From the first line down to the one containing "A 1 6 ? 11.249", reproduce the entries below exactly and leave out the pictures.
-=-=-=-=-
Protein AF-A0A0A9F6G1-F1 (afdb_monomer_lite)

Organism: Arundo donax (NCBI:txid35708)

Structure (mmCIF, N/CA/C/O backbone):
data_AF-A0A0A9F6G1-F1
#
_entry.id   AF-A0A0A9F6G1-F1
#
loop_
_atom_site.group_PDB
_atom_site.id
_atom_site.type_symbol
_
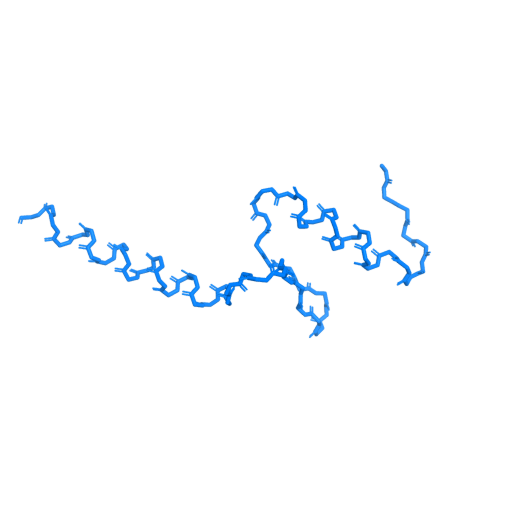atom_site.label_atom_id
_atom_site.label_alt_id
_atom_site.label_comp_id
_atom_site.label_asym_id
_atom_site.label_entity_id
_atom_site.label_seq_id
_atom_site.pdbx_PDB_ins_code
_atom_site.Cartn_x
_atom_site.Cartn_y
_atom_site.Cartn_z
_atom_site.occupancy
_atom_site.B_iso_or_equiv
_atom_site.auth_seq_id
_atom_site.auth_comp_id
_atom_site.auth_asym_id
_atom_site.auth_atom_id
_atom_site.pdbx_PDB_model_num
ATOM 1 N N . MET A 1 1 ? 18.131 9.715 -7.662 1.00 47.28 1 MET A N 1
ATOM 2 C CA . MET A 1 1 ? 17.726 10.070 -9.039 1.00 47.28 1 MET A CA 1
ATOM 3 C C . MET A 1 1 ? 16.924 8.890 -9.562 1.00 47.28 1 MET A C 1
ATOM 5 O O . MET A 1 1 ? 17.402 7.779 -9.404 1.00 47.28 1 MET A O 1
ATOM 9 N N . PHE A 1 2 ? 15.698 9.108 -10.038 1.00 51.28 2 PHE A N 1
ATOM 10 C CA . PHE A 1 2 ? 14.779 8.056 -10.496 1.00 51.28 2 PHE A CA 1
ATOM 11 C C . PHE A 1 2 ? 14.899 7.933 -12.023 1.00 51.28 2 PHE A C 1
ATOM 13 O O . PHE A 1 2 ? 14.720 8.936 -12.715 1.00 51.28 2 PHE A O 1
ATOM 20 N N . THR A 1 3 ? 15.247 6.758 -12.548 1.00 56.41 3 THR A N 1
ATOM 21 C CA . THR A 1 3 ? 15.430 6.511 -13.992 1.00 56.41 3 THR A CA 1
ATOM 22 C C . THR A 1 3 ? 14.414 5.483 -14.469 1.00 56.41 3 THR A C 1
ATOM 24 O O . THR A 1 3 ? 14.519 4.310 -14.154 1.00 56.41 3 THR A O 1
ATOM 27 N N . MET A 1 4 ? 13.417 5.962 -15.212 1.00 55.47 4 MET A N 1
ATOM 28 C CA . MET A 1 4 ? 12.180 5.268 -15.575 1.00 55.47 4 MET A CA 1
ATOM 29 C C . MET A 1 4 ? 12.366 4.367 -16.820 1.00 55.47 4 MET A C 1
ATOM 31 O O . MET A 1 4 ? 11.823 4.663 -17.884 1.00 55.47 4 MET A O 1
ATOM 35 N N . GLU A 1 5 ? 13.141 3.280 -16.729 1.00 56.56 5 GLU A N 1
ATOM 36 C CA . GLU A 1 5 ? 13.366 2.338 -17.844 1.00 56.56 5 GLU A CA 1
ATOM 37 C C . GLU A 1 5 ? 12.769 0.939 -17.580 1.00 56.56 5 GLU A C 1
ATOM 39 O O . GLU A 1 5 ? 13.452 -0.018 -17.239 1.00 56.56 5 GLU A O 1
ATOM 44 N N . ARG A 1 6 ? 11.482 0.801 -17.932 1.00 54.94 6 ARG A N 1
ATOM 45 C CA . ARG A 1 6 ? 10.761 -0.459 -18.228 1.00 54.94 6 ARG A CA 1
ATOM 46 C C . ARG A 1 6 ? 10.506 -1.413 -17.051 1.00 54.94 6 ARG A C 1
ATOM 48 O O . ARG 
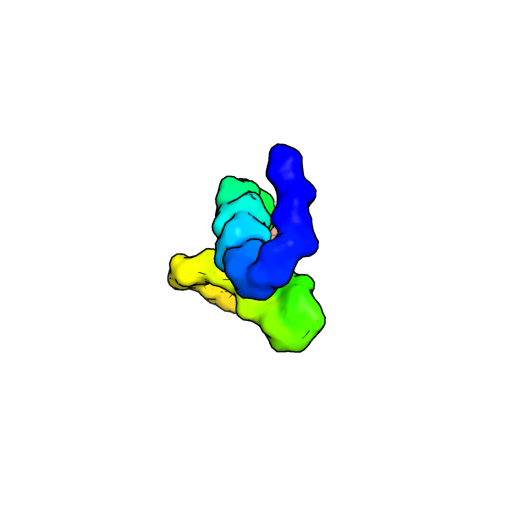A 1 6 ? 11.249 -2.361 -16.823 1.00 54.94 6 ARG A O 1
ATOM 55 N N . GLY A 1 7 ? 9.303 -1.317 -16.475 1.00 55.91 7 GLY A N 1
ATOM 56 C CA . GLY A 1 7 ? 8.519 -2.440 -15.918 1.00 55.91 7 GLY A CA 1
ATOM 57 C C . GLY A 1 7 ? 9.031 -3.116 -14.635 1.00 55.91 7 GLY A C 1
ATOM 58 O O . GLY A 1 7 ? 8.212 -3.563 -13.837 1.00 55.91 7 GLY A O 1
ATOM 59 N N . LYS A 1 8 ? 10.347 -3.149 -14.396 1.00 54.41 8 LYS A N 1
ATOM 60 C CA 
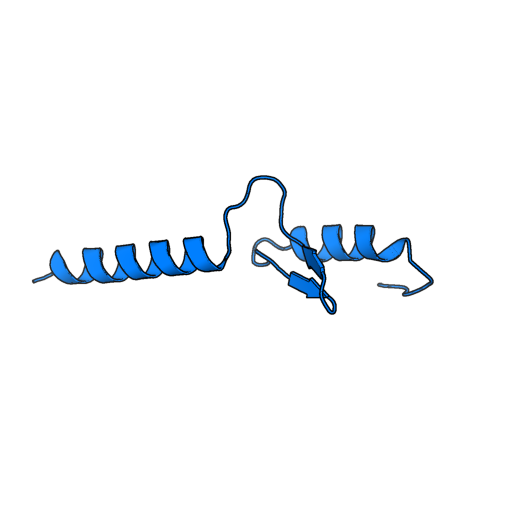. LYS A 1 8 ? 10.978 -3.511 -13.118 1.00 54.41 8 LYS A CA 1
ATOM 61 C C . LYS A 1 8 ? 10.814 -2.404 -12.069 1.00 54.41 8 LYS A C 1
ATOM 63 O O . LYS A 1 8 ? 10.716 -2.710 -10.886 1.00 54.41 8 LYS A O 1
ATOM 68 N N . ASP A 1 9 ? 10.647 -1.156 -12.504 1.00 62.09 9 ASP A N 1
ATOM 69 C CA . ASP A 1 9 ? 10.516 0.019 -11.638 1.00 62.09 9 ASP A CA 1
ATOM 70 C C . ASP A 1 9 ? 9.238 0.086 -10.803 1.00 62.09 9 ASP A C 1
ATOM 72 O O . ASP A 1 9 ? 9.191 0.860 -9.859 1.00 62.09 9 ASP A O 1
ATOM 76 N N . ILE A 1 10 ? 8.174 -0.670 -11.104 1.00 70.44 10 ILE A N 1
ATOM 77 C CA . ILE A 1 10 ? 6.945 -0.586 -10.287 1.00 70.44 10 ILE A CA 1
ATOM 78 C C . ILE A 1 10 ? 7.226 -1.080 -8.860 1.00 70.44 10 ILE A C 1
ATOM 80 O O . ILE A 1 10 ? 6.654 -0.555 -7.906 1.00 70.44 10 ILE A O 1
ATOM 84 N N . LEU A 1 11 ? 8.138 -2.046 -8.706 1.00 73.75 11 LEU A N 1
ATOM 85 C CA . LEU A 1 11 ? 8.614 -2.497 -7.400 1.00 73.75 11 LEU A CA 1
ATOM 86 C C . LEU A 1 11 ? 9.446 -1.416 -6.702 1.00 73.75 11 LEU A C 1
ATOM 88 O O . LEU A 1 11 ? 9.130 -1.080 -5.567 1.00 73.75 11 LEU A O 1
ATOM 92 N N . GLU A 1 12 ? 10.418 -0.806 -7.383 1.00 74.81 12 GLU A N 1
ATOM 93 C CA . GLU A 1 12 ? 11.245 0.266 -6.800 1.00 74.81 12 GLU A CA 1
ATOM 94 C C . GLU A 1 12 ? 10.432 1.525 -6.479 1.00 74.81 12 GLU A C 1
ATOM 96 O O . GLU A 1 12 ? 10.607 2.136 -5.430 1.00 74.81 12 GLU A O 1
ATOM 101 N N . LEU A 1 13 ? 9.486 1.894 -7.341 1.00 77.62 13 LEU A N 1
ATOM 102 C CA . LEU A 1 13 ? 8.556 2.997 -7.130 1.00 77.62 13 LEU A CA 1
ATOM 103 C C . LEU A 1 13 ? 7.632 2.707 -5.948 1.00 77.62 13 LEU A C 1
ATOM 105 O O . LEU A 1 13 ? 7.391 3.588 -5.125 1.00 77.62 13 LEU A O 1
ATOM 109 N N . LYS A 1 14 ? 7.149 1.464 -5.831 1.00 78.06 14 LYS A N 1
ATOM 110 C CA . LYS A 1 14 ? 6.387 1.019 -4.665 1.00 78.06 14 LYS A CA 1
ATOM 111 C C . LYS A 1 14 ? 7.217 1.128 -3.398 1.00 78.06 14 LYS A C 1
ATOM 113 O O . LYS A 1 14 ? 6.726 1.682 -2.422 1.00 78.06 14 LYS A O 1
ATOM 118 N N . GLU A 1 15 ? 8.439 0.614 -3.393 1.00 77.50 15 GLU A N 1
ATOM 119 C CA . GLU A 1 15 ? 9.311 0.670 -2.222 1.00 77.50 15 GLU A CA 1
ATOM 120 C C . GLU A 1 15 ? 9.679 2.108 -1.861 1.00 77.50 15 GLU A C 1
ATOM 122 O O . GLU A 1 15 ? 9.610 2.470 -0.693 1.00 77.50 15 GLU A O 1
ATOM 127 N N . PHE A 1 16 ? 9.964 2.965 -2.839 1.00 81.56 16 PHE A N 1
ATOM 128 C CA . PHE A 1 16 ? 10.286 4.369 -2.608 1.00 81.56 16 PHE A CA 1
ATOM 129 C C . PHE A 1 16 ? 9.103 5.164 -2.047 1.00 81.56 16 PHE A C 1
ATOM 131 O O . PHE A 1 16 ? 9.267 5.902 -1.073 1.00 81.56 16 PHE A O 1
ATOM 138 N N . ILE A 1 17 ? 7.912 5.009 -2.639 1.00 80.56 17 ILE A N 1
ATOM 13
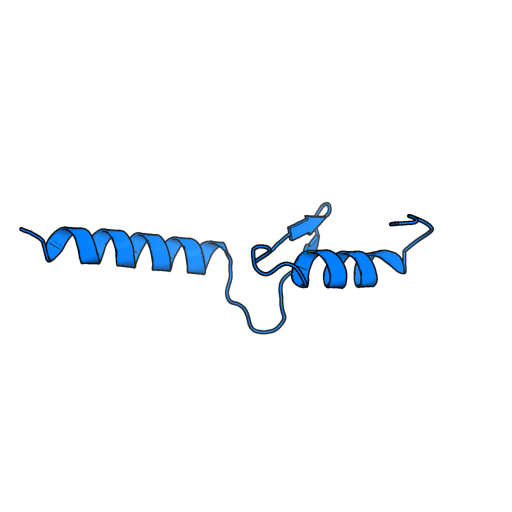9 C CA . ILE A 1 17 ? 6.705 5.688 -2.160 1.00 80.56 17 ILE A CA 1
ATOM 140 C C . ILE A 1 17 ? 6.357 5.169 -0.765 1.00 80.56 17 ILE A C 1
ATOM 142 O O . ILE A 1 17 ? 6.223 5.972 0.149 1.00 80.56 17 ILE A O 1
ATOM 146 N N . LEU A 1 18 ? 6.282 3.848 -0.562 1.00 77.38 18 LEU A N 1
ATOM 147 C CA . LEU A 1 18 ? 5.942 3.259 0.741 1.00 77.38 18 LEU A CA 1
ATOM 148 C C . LEU A 1 18 ? 7.040 3.425 1.802 1.00 77.38 18 LEU A C 1
ATOM 150 O O . LEU A 1 18 ? 6.749 3.281 2.988 1.00 77.38 18 LEU A O 1
ATOM 154 N N . SER A 1 19 ? 8.277 3.739 1.407 1.00 78.50 19 SER A N 1
ATOM 155 C CA . SER A 1 19 ? 9.353 4.112 2.329 1.00 78.50 19 SER A CA 1
ATOM 156 C C . SER A 1 19 ? 9.098 5.466 2.993 1.00 78.50 19 SER A C 1
ATOM 158 O O . SER A 1 19 ? 9.699 5.742 4.032 1.00 78.50 19 SER A O 1
ATOM 160 N N . GLN A 1 20 ? 8.242 6.320 2.426 1.00 80.69 20 GLN A N 1
ATOM 161 C CA . GLN A 1 20 ? 7.861 7.575 3.064 1.00 80.69 20 GLN A CA 1
ATOM 162 C C . GLN A 1 20 ? 6.847 7.293 4.175 1.00 80.69 20 GLN A C 1
ATOM 164 O O . GLN A 1 20 ? 5.820 6.651 3.949 1.00 80.69 20 GLN A O 1
ATOM 169 N N . ALA A 1 21 ? 7.100 7.816 5.378 1.00 71.50 21 ALA A N 1
ATOM 170 C CA . ALA A 1 21 ? 6.223 7.603 6.532 1.00 71.50 21 ALA A CA 1
ATOM 171 C C . ALA A 1 21 ? 4.773 8.058 6.265 1.00 71.50 21 ALA A C 1
ATOM 173 O O . ALA A 1 21 ? 3.831 7.430 6.750 1.00 71.50 21 ALA A O 1
ATOM 174 N N . GLU A 1 22 ? 4.608 9.093 5.440 1.00 72.38 22 GLU A N 1
ATOM 175 C CA . GLU A 1 22 ? 3.329 9.711 5.073 1.00 72.38 22 GLU A CA 1
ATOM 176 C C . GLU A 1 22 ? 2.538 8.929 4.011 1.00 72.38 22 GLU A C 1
-=-=-=-=-
# [Answer section]
Protein AF-A0A0A9F6G1-F1 (afdb_monomer_lite)

Organism: Arundo donax (NCBI:txid35708)

Structure (mmCIF, N/CA/C/O backbone):
data_AF-A0A0A9F6G1-F1
#
_entry.id   AF-A0A0A9F6G1-F1
#
loop_
_atom_site.group_PDB
_atom_site.id
_atom_site.type_symbol
_
atom_site.label_atom_id
_atom_site.label_alt_id
_atom_site.label_comp_id
_atom_site.label_asym_id
_atom_site.label_entity_id
_atom_site.label_seq_id
_atom_site.pdbx_PDB_ins_code
_atom_site.Cartn_x
_atom_site.Cartn_y
_atom_site.Cartn_z
_atom_site.occupancy
_atom_site.B_iso_or_equiv
_atom_site.auth_seq_id
_atom_site.auth_comp_id
_atom_site.auth_asym_id
_atom_site.auth_atom_id
_atom_site.pdbx_PDB_model_num
ATOM 1 N N . MET A 1 1 ? 18.131 9.715 -7.662 1.00 47.28 1 MET A N 1
ATOM 2 C CA . MET A 1 1 ? 17.726 10.070 -9.039 1.00 47.28 1 MET A CA 1
ATOM 3 C C . MET A 1 1 ? 16.924 8.890 -9.562 1.00 47.28 1 MET A C 1
ATOM 5 O O . MET A 1 1 ? 17.402 7.779 -9.404 1.00 47.28 1 MET A O 1
ATOM 9 N N . PHE A 1 2 ? 15.698 9.108 -10.038 1.00 51.28 2 PHE A N 1
ATOM 10 C CA . PHE A 1 2 ? 14.779 8.056 -10.496 1.00 51.28 2 PHE A CA 1
ATOM 11 C C . PHE A 1 2 ? 14.899 7.933 -12.023 1.00 51.28 2 PHE A C 1
ATOM 13 O O . PHE A 1 2 ? 14.720 8.936 -12.715 1.00 51.28 2 PHE A O 1
ATOM 20 N N . THR A 1 3 ? 15.247 6.758 -12.548 1.00 56.41 3 THR A N 1
ATOM 21 C CA . THR A 1 3 ? 15.430 6.511 -13.992 1.00 56.41 3 THR A CA 1
ATOM 22 C C . THR A 1 3 ? 14.414 5.483 -14.469 1.00 56.41 3 THR A C 1
ATOM 24 O O . THR A 1 3 ? 14.519 4.310 -14.154 1.00 56.41 3 THR A O 1
ATOM 27 N N . MET A 1 4 ? 13.417 5.962 -15.212 1.00 55.47 4 MET A N 1
ATOM 28 C CA . MET A 1 4 ? 12.180 5.268 -15.575 1.00 55.47 4 MET A CA 1
ATOM 29 C C . MET A 1 4 ? 12.366 4.367 -16.820 1.00 55.47 4 MET A C 1
ATOM 31 O O . MET A 1 4 ? 11.823 4.663 -17.884 1.00 55.47 4 MET A O 1
ATOM 35 N N . GLU A 1 5 ? 13.141 3.280 -16.729 1.00 56.56 5 GLU A N 1
ATOM 36 C CA . GLU A 1 5 ? 13.366 2.338 -17.844 1.00 56.56 5 GLU A CA 1
ATOM 37 C C . GLU A 1 5 ? 12.769 0.939 -17.580 1.00 56.56 5 GLU A C 1
ATOM 39 O O . GLU A 1 5 ? 13.452 -0.018 -17.239 1.00 56.56 5 GLU A O 1
ATOM 44 N N . ARG A 1 6 ? 11.482 0.801 -17.932 1.00 54.94 6 ARG A N 1
ATOM 45 C CA . ARG A 1 6 ? 10.761 -0.459 -18.228 1.00 54.94 6 ARG A CA 1
ATOM 46 C C . ARG A 1 6 ? 10.506 -1.413 -17.051 1.00 54.94 6 ARG A C 1
ATOM 48 O O . ARG 
A 1 6 ? 11.249 -2.361 -16.823 1.00 54.94 6 ARG A O 1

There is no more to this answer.